Bringing It Together
The common thread running under these findings, made repeatedly by social researchers, is that: irrespective of the content of the belief or the degree to which it is—if ever—valid (which the believer is unquestionably convinced of), it is the way that these groups hold their beliefs and practice them that ultimately produce undesirable effects, even to the believers as to others. Such is the perilous effect of our perceived personal supremacy. It leads to an "us vs them" situation. Where "us" or "we" represent the fighters for what is right, anyone apart from our ideas has to be--inadvertently and yet consequently--wrong, dangerous and the root of evil! And nothing good can be accomplished unless first the elimination of such elements of distress is undertaken!
Such extremism often (and definitely when unchecked) leads to violence and enforcing—in the name of moral responsibility, to the extent of compromising the fundamental, human and democratic rights of other persons or groups, which is essential in Indian democracy, at least on paper!
Historically, it's questionable whether such people carry out any proper assessment of the situation with sound reasoning and scientific rigour. Even less so, when they're operating from a mob mentality. It rather looks like a struggle to see the world become into what one has taken to be just and right, even with evidence of ensuing ill effects. It may not be good, but it feels good to fight for such a "righteous world".
In short, when we perceive ourselves as superior, owing to any personal attribute or affiliated ideas and beliefs, we diminish our powers of reasoning, put "blinds" on our mind, and at length become a force of harm rather than help. Self-awareness, unbiased self-reflection, and free thinking--free of stubborn compliance with a set of beliefs are mighty helpful to lose these blinds. More than trying to prove righteousness, let's try pursuing effectiveness.
Casolari, M. (2000). Hindutva's Foreign Tie-up in the 1930s. Archival Evidence. Economic And Economic Weekly, 35(4) 3-7
"Cultural Racism." Encyclopedia of Race and Racism. . Retrieved November 06, 2018 from Encyclopedia.com: https://www.encyclopedia.com/social-sciences/encyclopedias-almanacs-transcripts-and-maps/cultural-racism
Dhawan, H. (2018, August 26). Bhakts vs liberals: War plays out on tees. Times Of India. Retrieved from https://timesofindia.indiatimes.com/home/sunday-times/bhakts-vs-liberals-war-plays-out-on-tees/articleshow/65545949.cms on November 14, 2018
Ghemawat, P. (2011).

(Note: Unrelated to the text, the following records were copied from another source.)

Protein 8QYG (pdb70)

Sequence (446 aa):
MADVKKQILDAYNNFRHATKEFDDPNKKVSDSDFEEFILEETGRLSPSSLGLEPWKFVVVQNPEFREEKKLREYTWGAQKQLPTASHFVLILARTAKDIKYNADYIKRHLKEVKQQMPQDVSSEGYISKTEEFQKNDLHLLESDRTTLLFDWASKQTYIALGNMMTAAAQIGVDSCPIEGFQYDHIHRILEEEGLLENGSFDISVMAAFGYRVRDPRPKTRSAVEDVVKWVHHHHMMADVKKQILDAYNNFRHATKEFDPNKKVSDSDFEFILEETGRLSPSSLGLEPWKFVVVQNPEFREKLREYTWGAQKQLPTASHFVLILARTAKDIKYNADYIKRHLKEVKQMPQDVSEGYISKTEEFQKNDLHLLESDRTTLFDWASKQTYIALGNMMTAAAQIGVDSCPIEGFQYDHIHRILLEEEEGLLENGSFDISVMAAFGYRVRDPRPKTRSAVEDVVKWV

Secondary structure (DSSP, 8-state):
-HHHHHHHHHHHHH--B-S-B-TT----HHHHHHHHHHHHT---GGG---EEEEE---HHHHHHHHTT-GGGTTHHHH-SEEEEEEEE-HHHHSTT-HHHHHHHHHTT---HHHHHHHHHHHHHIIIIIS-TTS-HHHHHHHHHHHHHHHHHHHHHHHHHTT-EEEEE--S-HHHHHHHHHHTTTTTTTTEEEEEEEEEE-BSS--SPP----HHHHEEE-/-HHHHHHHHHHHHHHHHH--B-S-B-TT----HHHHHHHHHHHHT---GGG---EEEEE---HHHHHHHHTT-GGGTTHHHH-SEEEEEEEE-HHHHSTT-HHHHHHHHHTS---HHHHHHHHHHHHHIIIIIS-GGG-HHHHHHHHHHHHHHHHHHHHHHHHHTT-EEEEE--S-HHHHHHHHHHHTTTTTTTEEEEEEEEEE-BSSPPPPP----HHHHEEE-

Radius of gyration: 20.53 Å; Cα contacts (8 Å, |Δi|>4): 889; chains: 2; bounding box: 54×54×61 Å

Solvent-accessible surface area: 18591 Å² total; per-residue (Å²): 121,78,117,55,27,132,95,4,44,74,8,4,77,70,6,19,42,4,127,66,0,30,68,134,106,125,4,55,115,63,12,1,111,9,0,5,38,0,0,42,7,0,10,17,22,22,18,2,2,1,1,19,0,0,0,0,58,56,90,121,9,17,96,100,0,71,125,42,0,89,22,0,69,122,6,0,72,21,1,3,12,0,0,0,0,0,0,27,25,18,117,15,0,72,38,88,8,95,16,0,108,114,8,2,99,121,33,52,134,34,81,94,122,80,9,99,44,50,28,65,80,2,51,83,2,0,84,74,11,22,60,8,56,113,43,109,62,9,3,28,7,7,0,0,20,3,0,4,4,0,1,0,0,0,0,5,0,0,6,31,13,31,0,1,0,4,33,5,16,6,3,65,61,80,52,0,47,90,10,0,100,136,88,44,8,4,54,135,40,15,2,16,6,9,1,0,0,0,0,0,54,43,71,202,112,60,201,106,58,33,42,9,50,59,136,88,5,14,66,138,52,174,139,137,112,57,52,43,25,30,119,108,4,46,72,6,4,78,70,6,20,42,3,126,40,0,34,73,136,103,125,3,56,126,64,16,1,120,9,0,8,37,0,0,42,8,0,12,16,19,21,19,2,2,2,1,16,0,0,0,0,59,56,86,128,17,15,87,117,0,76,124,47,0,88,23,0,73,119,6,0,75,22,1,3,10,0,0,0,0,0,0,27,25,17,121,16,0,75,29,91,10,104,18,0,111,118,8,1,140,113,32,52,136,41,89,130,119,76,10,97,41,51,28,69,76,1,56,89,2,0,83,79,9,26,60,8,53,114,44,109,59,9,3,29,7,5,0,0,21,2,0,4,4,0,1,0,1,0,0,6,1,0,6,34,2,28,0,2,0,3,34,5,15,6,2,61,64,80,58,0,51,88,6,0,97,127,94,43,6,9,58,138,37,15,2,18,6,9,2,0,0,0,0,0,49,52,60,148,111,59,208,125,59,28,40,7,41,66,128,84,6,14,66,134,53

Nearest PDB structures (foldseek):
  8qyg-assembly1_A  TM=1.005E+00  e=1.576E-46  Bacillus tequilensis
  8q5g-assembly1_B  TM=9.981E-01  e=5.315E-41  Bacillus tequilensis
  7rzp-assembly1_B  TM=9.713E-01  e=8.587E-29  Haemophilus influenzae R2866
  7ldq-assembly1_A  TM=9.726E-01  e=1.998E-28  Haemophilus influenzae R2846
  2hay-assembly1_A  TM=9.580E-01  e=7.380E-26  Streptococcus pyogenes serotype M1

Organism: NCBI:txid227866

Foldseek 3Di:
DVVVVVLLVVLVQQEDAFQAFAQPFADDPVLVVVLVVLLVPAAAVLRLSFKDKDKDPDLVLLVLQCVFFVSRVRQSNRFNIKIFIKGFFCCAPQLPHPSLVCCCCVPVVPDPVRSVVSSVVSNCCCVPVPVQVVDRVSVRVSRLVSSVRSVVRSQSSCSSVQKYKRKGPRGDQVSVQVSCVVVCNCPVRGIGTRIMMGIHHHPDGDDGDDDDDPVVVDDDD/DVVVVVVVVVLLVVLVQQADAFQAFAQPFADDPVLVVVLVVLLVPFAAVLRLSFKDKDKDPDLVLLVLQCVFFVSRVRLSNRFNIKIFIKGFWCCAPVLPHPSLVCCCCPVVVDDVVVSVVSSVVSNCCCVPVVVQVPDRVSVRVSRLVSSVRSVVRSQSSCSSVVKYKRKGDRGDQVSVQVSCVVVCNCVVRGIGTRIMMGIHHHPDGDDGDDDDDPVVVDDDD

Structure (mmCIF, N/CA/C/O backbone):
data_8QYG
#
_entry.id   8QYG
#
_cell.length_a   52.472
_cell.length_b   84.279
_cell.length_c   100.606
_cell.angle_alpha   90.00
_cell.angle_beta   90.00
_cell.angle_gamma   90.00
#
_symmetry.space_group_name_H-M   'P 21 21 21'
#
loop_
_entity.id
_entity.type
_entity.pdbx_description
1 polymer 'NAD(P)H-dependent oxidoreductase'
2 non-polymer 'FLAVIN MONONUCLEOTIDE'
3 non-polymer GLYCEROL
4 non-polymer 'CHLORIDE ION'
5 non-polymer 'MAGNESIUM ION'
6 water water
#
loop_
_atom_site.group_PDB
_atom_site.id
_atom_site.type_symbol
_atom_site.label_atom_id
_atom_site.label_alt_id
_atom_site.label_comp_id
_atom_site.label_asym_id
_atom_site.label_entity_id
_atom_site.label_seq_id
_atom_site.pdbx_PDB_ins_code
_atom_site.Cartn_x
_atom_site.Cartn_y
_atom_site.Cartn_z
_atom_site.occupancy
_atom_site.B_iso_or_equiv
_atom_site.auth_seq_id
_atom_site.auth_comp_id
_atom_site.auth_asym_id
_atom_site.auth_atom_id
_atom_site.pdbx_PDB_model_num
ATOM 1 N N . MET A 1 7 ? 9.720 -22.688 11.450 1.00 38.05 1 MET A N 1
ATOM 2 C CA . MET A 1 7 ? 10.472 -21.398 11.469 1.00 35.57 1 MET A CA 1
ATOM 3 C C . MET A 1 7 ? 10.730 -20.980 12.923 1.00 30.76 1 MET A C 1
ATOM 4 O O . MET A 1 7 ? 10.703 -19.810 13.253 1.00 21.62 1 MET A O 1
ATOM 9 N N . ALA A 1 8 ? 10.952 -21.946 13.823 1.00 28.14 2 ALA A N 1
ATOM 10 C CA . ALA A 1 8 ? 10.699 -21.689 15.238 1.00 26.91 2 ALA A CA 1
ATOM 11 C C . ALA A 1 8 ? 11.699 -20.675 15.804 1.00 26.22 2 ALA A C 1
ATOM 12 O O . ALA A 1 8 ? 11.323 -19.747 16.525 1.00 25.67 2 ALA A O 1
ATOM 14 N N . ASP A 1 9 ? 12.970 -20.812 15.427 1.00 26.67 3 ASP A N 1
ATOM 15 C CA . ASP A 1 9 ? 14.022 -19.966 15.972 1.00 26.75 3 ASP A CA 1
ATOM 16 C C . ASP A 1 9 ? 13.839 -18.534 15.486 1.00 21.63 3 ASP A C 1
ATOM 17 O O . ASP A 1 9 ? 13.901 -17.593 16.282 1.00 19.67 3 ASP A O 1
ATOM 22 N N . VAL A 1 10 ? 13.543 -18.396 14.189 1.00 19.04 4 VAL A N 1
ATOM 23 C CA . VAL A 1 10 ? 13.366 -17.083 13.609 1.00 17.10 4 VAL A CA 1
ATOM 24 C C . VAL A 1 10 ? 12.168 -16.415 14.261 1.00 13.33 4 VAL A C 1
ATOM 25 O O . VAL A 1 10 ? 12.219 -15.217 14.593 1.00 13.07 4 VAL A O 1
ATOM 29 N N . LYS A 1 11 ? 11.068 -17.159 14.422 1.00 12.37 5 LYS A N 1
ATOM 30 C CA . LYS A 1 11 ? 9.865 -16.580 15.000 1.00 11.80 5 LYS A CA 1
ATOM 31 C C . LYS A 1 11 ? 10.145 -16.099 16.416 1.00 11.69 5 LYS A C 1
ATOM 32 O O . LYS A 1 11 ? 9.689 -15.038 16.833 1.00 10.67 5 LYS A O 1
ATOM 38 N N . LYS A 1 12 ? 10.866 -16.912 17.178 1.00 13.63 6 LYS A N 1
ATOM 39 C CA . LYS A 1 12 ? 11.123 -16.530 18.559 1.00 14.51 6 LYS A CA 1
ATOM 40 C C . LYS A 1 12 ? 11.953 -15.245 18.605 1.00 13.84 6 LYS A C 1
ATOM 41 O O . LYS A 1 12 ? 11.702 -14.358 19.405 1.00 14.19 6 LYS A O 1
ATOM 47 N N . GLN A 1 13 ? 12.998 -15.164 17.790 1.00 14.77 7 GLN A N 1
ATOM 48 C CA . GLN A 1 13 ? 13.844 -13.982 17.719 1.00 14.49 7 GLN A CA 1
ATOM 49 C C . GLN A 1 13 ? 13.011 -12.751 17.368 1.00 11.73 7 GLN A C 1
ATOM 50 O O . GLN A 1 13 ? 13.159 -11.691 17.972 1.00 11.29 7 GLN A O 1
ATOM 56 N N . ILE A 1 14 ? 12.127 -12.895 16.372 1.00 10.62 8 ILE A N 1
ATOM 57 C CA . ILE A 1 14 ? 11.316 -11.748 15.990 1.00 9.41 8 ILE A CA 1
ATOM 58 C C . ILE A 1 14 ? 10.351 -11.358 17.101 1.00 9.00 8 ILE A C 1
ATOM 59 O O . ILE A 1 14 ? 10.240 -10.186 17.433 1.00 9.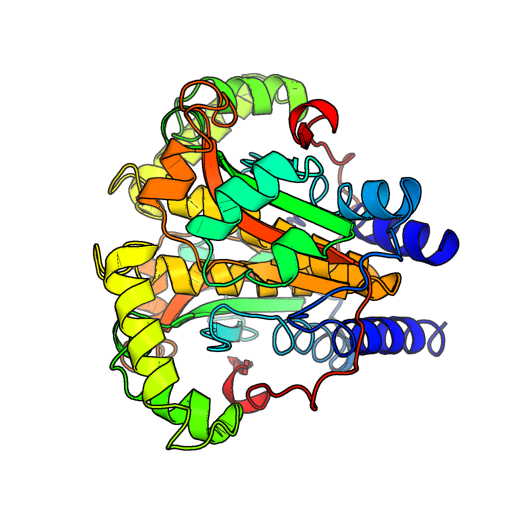14 8 ILE A O 1
ATOM 64 N N . LEU A 1 15 ? 9.641 -12.298 17.709 1.00 9.40 9 LEU A N 1
ATOM 65 C CA . LEU A 1 15 ? 8.736 -11.932 18.764 1.00 9.30 9 LEU A CA 1
ATOM 66 C C . LEU A 1 15 ? 9.489 -11.366 19.971 1.00 8.96 9 LEU A C 1
ATOM 67 O O . LEU A 1 15 ? 8.992 -10.478 20.644 1.00 9.40 9 LEU A O 1
ATOM 72 N N . ASP A 1 16 ? 10.702 -11.842 20.246 1.00 9.53 10 ASP A N 1
ATOM 73 C CA . ASP A 1 16 ? 11.491 -11.227 21.298 1.00 9.64 10 ASP A CA 1
ATOM 74 C C . ASP A 1 16 ? 11.771 -9.773 20.968 1.00 8.75 10 ASP A C 1
ATOM 75 O O . ASP A 1 16 ? 11.715 -8.931 21.833 1.00 9.32 10 ASP A O 1
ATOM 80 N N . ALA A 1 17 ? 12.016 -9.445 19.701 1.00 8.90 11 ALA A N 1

World 3.0: Global Prosperity and How To Achieve it. Harvard Business Review Press.
Hall, M.P., & Raimi, K.T. (2018). Is belief superiority justified by superior knowledge? Journal of Experimental Social Psychology, 76, 290-306.
Lasseter, T. & Jain, R. (2018, March 6). By Rewriting History, Hindu Nationalists Aim to Assert Their Dominance Over India. Reuters. Retrieved from https://www.reuters.com/investigates/special-report/india-modi-culture/ on November 14, 2018
Sachdeva, S., Iliev, R., & Medin, D. L. (2009). Sinning saints and saintly sinners: The paradox of moral self-regulation. Psychological Science, 20(4), 523-528.
Tappin, B. M., & McKay, Ryan. (2016). The Illusion of Moral Superiority. Social Psychological and Personality Science, 8.